Для проекта «После» Дмитрий Ицкович и Иван Давыдов поговорили с юристом и политологом Владимиром Пастуховым — о том, что такое «внутреннее государство», о главных ошибках Николая Романова и Михаила Горбачёва и о том, какая форма государственного устройства лучше всего подходит для будущей (настоящей!) Российской Федерации.
Я рад периодически подсоединяться к этому удивительному циклу — циклу конституционных фантазий. В принципе, можно было бы относиться к этому абсолютно несерьёзно — фантазии они и есть фантазии, — если бы не одно странное обстоятельство: в истории России постоянно сбываются именно фантазии, а расчеты, сценарии, планы — они все идут под откос. Была страшная фантазия Ивана Грозного о разделении государства на опричнину и земщину. Кому такое в голову придет? Сбылась. Была сумасшедшая европейская фантазия Петра I — сбылась. Была социальная фантазия крестьянской утопии большевиков — сбылась. В каком-то другом месте фантазия — дело, может быть, второстепенное, а в России фантазия — дело сущностное, именно фантазии здесь сбываются.
В ходе прежних разговоров мы выцарапывали федерализм из его профанированного советского понимания, где федерализм был пустой декларацией формы для сокрытия имперской сущности советского государства. А сейчас в эфире появилась новая напасть — попытка растворить федерализм в конфедерализме: очень многие люди стали рассматривать федерацию как некую форму союза территорий. На самом деле это треугольник: есть унитарная форма государства, есть федерация, есть конфедерация. И отличие федерации от конфедерации состоит в том, что федерация — это все-таки всегда о централизованном государстве. Это парадоксальная вещь, но федерация — это о централизованном государстве, и тут мне стоит напомнить, что федералисты в гражданской истории США — это сторонники централизованной власти, а противостояли им конфедераты. У нас во многих горячих головах, особенно оппозиционных, это путается, и считается, что истинная федерация — это договорняк. Договорное союзное государство — это конфедерация. Такая концепция имеет право на существование, я уверен, что у нее могут быть сторонники. Я лично сторонником ее не являюсь, но просто не надо одно путать с другим. Есть концепт России как конфедерации, как некоего союза свободных территорий. Я лично считаю, что этот концепт не будет работать нормально, мы видели этот концепт на примере СНГ, в несколько ублюдочном виде, но тем не менее. Мы понимаем, что для такой большой территории, для такой сложной страны это плохо работающая модель.

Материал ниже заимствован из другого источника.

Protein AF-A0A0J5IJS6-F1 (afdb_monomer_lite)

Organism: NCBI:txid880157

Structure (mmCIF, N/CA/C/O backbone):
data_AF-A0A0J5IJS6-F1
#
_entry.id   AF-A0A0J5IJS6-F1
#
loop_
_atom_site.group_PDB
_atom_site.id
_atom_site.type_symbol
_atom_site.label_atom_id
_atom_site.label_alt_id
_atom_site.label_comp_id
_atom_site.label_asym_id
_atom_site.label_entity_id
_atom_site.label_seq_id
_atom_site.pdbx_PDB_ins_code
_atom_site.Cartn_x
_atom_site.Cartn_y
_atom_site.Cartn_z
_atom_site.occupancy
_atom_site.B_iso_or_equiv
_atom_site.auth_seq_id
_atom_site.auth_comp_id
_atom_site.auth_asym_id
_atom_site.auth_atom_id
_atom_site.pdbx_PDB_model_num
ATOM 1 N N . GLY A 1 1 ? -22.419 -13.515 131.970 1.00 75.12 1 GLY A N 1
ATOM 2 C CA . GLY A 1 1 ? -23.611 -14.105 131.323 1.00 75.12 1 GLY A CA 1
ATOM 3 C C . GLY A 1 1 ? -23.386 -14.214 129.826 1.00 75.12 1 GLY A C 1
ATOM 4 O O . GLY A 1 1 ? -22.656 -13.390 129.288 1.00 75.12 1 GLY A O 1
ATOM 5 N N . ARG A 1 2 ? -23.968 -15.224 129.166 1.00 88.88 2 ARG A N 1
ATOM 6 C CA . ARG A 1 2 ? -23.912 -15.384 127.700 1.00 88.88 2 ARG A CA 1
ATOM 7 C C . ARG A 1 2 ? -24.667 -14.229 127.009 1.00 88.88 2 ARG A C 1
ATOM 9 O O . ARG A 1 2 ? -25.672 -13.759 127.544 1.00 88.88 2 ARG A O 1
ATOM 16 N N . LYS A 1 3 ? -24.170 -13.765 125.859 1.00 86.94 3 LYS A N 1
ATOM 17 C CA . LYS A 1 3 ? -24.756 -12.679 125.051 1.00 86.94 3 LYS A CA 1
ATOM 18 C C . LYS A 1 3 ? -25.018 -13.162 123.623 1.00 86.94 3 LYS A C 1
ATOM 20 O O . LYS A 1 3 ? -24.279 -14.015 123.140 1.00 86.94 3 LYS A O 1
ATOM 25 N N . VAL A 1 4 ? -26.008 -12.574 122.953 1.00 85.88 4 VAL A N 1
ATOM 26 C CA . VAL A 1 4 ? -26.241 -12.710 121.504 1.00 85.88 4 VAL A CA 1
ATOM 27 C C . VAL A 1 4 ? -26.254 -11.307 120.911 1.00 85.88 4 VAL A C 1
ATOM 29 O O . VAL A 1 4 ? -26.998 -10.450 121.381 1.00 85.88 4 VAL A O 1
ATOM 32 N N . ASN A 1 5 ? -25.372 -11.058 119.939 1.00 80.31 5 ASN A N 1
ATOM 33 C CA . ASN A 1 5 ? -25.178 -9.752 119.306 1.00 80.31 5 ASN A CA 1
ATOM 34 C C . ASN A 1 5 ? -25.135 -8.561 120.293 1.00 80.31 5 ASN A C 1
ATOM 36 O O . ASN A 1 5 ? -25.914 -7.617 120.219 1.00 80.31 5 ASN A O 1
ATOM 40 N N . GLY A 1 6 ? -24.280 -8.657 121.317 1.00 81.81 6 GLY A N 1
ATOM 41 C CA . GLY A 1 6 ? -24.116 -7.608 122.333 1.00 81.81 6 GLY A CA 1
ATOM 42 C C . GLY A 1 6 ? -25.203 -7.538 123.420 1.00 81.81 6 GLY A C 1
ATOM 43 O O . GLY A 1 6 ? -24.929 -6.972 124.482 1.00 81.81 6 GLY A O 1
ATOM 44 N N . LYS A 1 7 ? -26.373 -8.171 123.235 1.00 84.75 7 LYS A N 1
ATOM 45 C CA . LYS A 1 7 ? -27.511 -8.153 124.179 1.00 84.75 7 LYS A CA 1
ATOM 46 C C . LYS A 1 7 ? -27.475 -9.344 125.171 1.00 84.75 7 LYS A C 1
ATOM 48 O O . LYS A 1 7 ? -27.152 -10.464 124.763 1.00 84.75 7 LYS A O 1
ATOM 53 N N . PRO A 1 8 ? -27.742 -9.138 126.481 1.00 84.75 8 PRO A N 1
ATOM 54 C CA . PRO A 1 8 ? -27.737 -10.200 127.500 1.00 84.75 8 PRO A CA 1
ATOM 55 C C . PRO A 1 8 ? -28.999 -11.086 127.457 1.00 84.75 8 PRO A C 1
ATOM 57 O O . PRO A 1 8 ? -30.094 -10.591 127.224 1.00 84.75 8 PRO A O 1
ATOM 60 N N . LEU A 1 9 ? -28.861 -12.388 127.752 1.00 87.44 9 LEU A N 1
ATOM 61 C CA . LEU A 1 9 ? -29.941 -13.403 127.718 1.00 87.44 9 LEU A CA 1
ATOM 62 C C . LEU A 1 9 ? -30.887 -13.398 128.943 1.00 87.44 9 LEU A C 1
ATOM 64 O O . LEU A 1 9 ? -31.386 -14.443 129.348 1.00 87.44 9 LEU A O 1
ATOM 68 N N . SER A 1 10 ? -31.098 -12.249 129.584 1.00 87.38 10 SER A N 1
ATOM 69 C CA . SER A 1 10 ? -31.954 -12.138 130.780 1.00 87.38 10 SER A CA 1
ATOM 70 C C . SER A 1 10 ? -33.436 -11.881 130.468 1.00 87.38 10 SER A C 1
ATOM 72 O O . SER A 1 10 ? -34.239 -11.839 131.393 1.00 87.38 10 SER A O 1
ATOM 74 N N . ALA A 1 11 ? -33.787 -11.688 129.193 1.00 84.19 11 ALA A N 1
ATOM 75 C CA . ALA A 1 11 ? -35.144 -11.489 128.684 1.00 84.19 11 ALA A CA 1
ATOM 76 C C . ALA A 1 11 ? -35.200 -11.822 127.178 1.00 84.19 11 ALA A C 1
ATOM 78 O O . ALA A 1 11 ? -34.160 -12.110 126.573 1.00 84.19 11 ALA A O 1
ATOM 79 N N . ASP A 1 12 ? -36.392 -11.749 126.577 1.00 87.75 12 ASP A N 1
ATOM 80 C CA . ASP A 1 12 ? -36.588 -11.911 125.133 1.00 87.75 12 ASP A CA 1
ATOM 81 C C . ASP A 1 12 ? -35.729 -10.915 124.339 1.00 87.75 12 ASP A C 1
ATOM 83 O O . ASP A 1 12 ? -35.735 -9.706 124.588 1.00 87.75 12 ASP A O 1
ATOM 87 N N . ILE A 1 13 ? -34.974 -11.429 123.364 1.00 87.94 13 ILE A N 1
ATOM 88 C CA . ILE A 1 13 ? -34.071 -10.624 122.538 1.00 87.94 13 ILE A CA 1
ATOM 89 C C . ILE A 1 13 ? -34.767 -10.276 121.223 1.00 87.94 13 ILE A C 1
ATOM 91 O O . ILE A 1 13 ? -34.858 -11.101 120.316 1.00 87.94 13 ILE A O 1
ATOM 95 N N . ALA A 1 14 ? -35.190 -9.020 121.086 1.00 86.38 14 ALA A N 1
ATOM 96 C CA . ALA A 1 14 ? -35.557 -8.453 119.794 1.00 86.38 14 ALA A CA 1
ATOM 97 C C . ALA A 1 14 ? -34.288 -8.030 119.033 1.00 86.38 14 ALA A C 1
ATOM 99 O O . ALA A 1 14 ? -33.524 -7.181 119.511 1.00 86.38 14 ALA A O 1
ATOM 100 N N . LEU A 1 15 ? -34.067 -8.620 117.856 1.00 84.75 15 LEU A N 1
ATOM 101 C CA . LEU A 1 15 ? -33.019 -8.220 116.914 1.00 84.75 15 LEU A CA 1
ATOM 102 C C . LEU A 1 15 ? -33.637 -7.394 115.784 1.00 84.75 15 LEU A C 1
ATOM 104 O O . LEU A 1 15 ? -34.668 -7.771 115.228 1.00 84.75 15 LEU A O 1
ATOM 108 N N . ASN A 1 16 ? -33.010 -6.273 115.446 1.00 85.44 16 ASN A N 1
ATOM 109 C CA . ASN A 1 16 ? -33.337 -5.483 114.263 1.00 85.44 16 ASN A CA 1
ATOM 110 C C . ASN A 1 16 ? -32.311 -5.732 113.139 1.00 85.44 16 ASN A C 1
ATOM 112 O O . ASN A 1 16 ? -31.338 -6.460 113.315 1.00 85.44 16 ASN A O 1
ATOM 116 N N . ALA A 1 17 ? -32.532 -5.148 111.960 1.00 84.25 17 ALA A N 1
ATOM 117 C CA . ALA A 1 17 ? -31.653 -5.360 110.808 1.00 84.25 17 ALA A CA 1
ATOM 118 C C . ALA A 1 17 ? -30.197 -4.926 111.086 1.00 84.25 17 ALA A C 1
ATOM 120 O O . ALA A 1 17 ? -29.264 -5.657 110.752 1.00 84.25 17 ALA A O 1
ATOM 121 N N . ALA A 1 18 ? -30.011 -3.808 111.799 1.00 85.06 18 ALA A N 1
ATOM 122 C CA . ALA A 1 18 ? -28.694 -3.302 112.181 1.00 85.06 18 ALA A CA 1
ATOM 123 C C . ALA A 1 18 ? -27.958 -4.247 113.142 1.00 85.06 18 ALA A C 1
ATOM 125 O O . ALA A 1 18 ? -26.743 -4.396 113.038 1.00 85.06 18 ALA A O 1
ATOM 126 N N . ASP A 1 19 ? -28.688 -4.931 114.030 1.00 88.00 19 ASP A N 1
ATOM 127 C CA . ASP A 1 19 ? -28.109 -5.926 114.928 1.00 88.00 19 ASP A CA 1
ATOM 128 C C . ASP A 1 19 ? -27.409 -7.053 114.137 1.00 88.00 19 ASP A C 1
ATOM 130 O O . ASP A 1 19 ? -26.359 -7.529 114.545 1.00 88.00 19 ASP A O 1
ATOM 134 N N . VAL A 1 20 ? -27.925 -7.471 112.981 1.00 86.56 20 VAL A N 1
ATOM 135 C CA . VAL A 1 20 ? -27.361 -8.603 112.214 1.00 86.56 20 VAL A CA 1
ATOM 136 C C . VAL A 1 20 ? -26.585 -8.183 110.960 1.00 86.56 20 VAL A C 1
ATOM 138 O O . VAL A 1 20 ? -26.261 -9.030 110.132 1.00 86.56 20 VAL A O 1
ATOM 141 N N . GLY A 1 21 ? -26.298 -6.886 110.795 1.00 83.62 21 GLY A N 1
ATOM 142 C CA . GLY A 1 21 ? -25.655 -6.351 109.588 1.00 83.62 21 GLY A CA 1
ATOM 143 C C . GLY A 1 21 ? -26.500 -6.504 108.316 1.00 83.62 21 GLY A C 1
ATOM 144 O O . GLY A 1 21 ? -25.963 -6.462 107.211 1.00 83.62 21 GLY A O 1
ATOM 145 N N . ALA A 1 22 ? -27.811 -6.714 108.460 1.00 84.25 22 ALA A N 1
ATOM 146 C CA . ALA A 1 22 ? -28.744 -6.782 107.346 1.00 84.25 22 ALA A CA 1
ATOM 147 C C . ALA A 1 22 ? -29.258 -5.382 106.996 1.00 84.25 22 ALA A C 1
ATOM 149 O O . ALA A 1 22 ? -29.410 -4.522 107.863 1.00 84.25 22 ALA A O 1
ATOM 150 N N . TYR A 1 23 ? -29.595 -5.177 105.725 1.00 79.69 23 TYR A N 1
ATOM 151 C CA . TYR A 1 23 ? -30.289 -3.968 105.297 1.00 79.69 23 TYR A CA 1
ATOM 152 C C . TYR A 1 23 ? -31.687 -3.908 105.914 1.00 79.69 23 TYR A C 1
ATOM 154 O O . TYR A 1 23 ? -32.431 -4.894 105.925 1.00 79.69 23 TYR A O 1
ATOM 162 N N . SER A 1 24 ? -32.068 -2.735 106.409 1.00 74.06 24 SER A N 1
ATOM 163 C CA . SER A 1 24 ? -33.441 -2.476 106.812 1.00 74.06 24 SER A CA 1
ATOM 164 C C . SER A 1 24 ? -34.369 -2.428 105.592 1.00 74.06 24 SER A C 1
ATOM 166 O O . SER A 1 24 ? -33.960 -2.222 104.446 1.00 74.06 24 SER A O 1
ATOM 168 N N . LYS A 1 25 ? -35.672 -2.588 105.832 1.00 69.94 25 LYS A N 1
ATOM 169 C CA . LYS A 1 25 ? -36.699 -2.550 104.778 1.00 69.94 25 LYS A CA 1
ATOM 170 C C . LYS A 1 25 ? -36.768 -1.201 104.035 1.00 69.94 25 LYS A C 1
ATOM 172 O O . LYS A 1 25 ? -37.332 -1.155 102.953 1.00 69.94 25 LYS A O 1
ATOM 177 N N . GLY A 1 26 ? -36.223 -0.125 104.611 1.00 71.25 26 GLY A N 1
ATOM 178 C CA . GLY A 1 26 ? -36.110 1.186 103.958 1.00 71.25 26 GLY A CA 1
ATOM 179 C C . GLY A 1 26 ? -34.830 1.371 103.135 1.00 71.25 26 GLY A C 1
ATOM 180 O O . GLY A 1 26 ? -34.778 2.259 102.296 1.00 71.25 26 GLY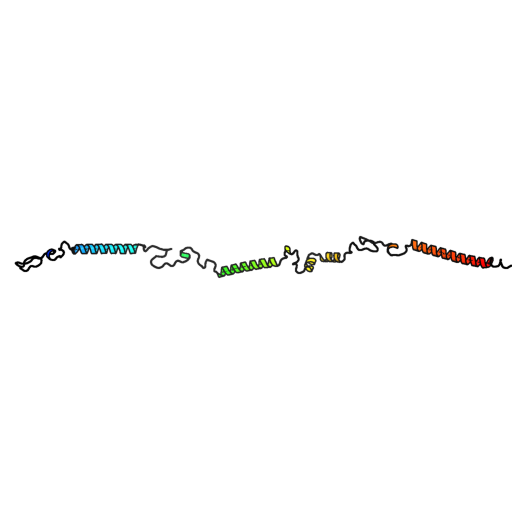 A O 1
ATOM 181 N N . GLU A 1 27 ? -33.809 0.537 103.357 1.00 74.12 27 GLU A N 1
ATOM 182 C CA . GLU A 1 27 ? -32.536 0.553 102.614 1.00 74.12 27 GLU A CA 1
ATOM 183 C C . GLU A 1 27 ? -32.547 -0.403 101.412 1.00 74.12 27 GLU A C 1
ATOM 185 O O . GLU A 1 27 ? -31.644 -0.385 100.579 1.00 74.12 27 GLU A O 1
ATOM 190 N N . THR A 1 28 ? -33.573 -1.248 101.319 1.00 72.94 28 THR A N 1
ATOM 191 C CA . THR A 1 28 ? -33.811 -2.127 100.176 1.00 72.94 28 THR A CA 1
ATOM 192 C C . THR A 1 28 ? -34.863 -1.503 99.277 1.00 72.94 28 THR A C 1
ATOM 194 O O . THR A 1 28 ? -35.879 -1.009 99.763 1.00 72.94 28 THR A O 1
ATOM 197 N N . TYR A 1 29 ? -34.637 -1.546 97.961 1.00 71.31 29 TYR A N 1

Есть концепт унитарного государства, который для государства масштабов России может существовать только в формате империи. Я пытаюсь продвигать альтернативный концепт — концепт федерации, только другой формы, концепт единого государства, обладающего суверенитетом. А в чем разница? Разница в том, что империя — это недифференцированное государственное устройство, империя стремится к универсализации и к уничтожению различий. Смысл империи и способ, которым она удерживает контроль над территориями, — это попытка сгладить углы, сгладить различия, создать некий универсальный механизм управления всеми.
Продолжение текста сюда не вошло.